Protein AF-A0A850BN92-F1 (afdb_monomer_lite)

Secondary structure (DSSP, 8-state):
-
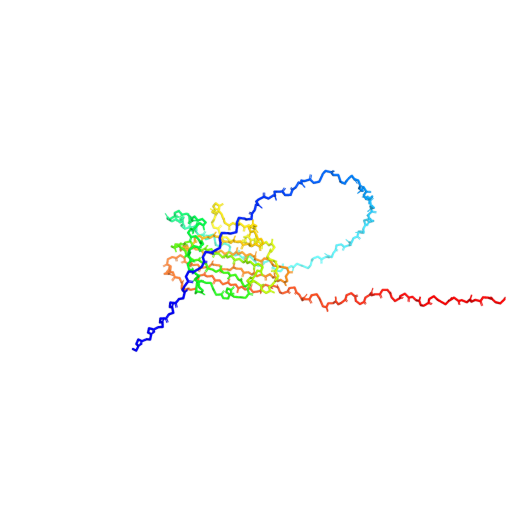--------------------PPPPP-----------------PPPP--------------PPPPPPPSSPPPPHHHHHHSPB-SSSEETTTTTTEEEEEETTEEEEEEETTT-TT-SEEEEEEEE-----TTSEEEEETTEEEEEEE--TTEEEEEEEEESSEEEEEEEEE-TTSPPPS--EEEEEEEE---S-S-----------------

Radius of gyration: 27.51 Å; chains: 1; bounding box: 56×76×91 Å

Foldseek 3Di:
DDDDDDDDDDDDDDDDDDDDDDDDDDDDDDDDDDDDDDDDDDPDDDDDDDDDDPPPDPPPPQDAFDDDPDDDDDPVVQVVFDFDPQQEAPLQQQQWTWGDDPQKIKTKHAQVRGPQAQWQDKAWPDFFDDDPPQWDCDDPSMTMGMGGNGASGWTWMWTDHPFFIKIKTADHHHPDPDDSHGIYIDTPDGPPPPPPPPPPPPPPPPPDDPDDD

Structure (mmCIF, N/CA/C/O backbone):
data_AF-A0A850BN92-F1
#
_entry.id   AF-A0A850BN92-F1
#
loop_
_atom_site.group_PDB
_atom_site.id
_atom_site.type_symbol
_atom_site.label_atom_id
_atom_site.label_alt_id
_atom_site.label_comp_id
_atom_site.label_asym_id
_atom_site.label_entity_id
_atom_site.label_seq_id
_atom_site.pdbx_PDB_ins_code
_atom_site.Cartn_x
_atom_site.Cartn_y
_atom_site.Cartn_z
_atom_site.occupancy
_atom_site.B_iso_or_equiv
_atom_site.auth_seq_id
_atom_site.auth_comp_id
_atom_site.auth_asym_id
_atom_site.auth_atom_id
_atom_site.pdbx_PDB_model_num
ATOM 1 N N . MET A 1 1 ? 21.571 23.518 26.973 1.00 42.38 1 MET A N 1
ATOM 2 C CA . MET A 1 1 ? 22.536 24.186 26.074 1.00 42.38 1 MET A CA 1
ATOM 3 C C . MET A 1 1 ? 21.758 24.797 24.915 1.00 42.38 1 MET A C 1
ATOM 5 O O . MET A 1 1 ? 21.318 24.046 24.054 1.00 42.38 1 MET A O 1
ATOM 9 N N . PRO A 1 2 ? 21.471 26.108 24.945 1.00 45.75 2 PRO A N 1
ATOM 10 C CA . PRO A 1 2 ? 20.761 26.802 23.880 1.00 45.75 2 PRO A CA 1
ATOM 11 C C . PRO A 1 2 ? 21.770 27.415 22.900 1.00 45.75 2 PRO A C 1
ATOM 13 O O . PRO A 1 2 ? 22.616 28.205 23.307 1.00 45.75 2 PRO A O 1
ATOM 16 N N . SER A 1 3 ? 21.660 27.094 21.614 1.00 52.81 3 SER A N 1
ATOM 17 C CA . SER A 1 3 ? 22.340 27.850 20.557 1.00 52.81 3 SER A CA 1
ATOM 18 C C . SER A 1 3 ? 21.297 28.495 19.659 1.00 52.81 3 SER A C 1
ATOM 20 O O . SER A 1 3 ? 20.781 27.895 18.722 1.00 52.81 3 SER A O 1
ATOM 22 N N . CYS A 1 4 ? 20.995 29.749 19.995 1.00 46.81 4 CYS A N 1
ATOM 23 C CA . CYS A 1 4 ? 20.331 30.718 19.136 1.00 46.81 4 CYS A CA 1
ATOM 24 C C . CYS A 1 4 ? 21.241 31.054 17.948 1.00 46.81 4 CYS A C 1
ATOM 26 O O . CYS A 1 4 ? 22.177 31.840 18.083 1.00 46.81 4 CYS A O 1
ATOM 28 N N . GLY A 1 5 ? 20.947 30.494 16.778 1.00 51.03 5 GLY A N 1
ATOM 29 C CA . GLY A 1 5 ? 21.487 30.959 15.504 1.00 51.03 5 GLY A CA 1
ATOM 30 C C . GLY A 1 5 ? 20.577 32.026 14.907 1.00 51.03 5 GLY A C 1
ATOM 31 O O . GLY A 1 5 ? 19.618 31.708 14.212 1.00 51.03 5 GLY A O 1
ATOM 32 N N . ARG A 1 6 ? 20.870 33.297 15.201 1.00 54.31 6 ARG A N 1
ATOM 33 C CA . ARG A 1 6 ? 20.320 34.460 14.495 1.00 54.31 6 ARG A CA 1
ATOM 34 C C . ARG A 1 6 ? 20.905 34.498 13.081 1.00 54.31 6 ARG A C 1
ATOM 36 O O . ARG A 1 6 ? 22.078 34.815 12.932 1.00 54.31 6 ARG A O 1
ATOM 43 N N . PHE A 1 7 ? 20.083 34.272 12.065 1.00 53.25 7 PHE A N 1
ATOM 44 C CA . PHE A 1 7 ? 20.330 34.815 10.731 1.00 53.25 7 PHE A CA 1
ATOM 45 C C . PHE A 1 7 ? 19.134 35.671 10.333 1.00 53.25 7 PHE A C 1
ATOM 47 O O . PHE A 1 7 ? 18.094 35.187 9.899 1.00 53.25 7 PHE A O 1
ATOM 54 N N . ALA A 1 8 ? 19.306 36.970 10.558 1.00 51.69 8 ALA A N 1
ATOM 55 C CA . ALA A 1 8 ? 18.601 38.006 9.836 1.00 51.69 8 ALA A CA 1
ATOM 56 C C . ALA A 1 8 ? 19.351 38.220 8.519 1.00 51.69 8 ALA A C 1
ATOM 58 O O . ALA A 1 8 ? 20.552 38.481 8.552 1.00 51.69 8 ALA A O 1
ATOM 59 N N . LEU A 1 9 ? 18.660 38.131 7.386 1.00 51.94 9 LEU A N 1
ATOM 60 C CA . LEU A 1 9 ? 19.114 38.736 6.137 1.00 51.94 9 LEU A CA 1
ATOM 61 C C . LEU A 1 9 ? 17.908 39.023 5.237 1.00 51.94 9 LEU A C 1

• _Task brief_
The lines above, starting at the one with "ATOM 16 N N" and ending at the one with "ATOM 22 N N", are the only ones to return, exactly as written.

• _Completed exercise_
ATOM 16 N N . SER A 1 3 ? 21.660 27.094 21.614 1.00 52.81 3 SER A N 1
ATOM 17 C CA . SER A 1 3 ? 22.340 27.850 20.557 1.00 52.81 3 SER A CA 1
ATOM 18 C C . SER A 1 3 ? 21.297 28.495 19.659 1.00 52.81 3 SER A C 1
ATOM 20 O O . SER A 1 3 ? 20.781 27.895 18.722 1.00 52.81 3 SER A O 1
ATOM 22 N N . CYS A 1 4 ? 20.995 29.749 19.995 1.00 46.81 4 CYS A N 1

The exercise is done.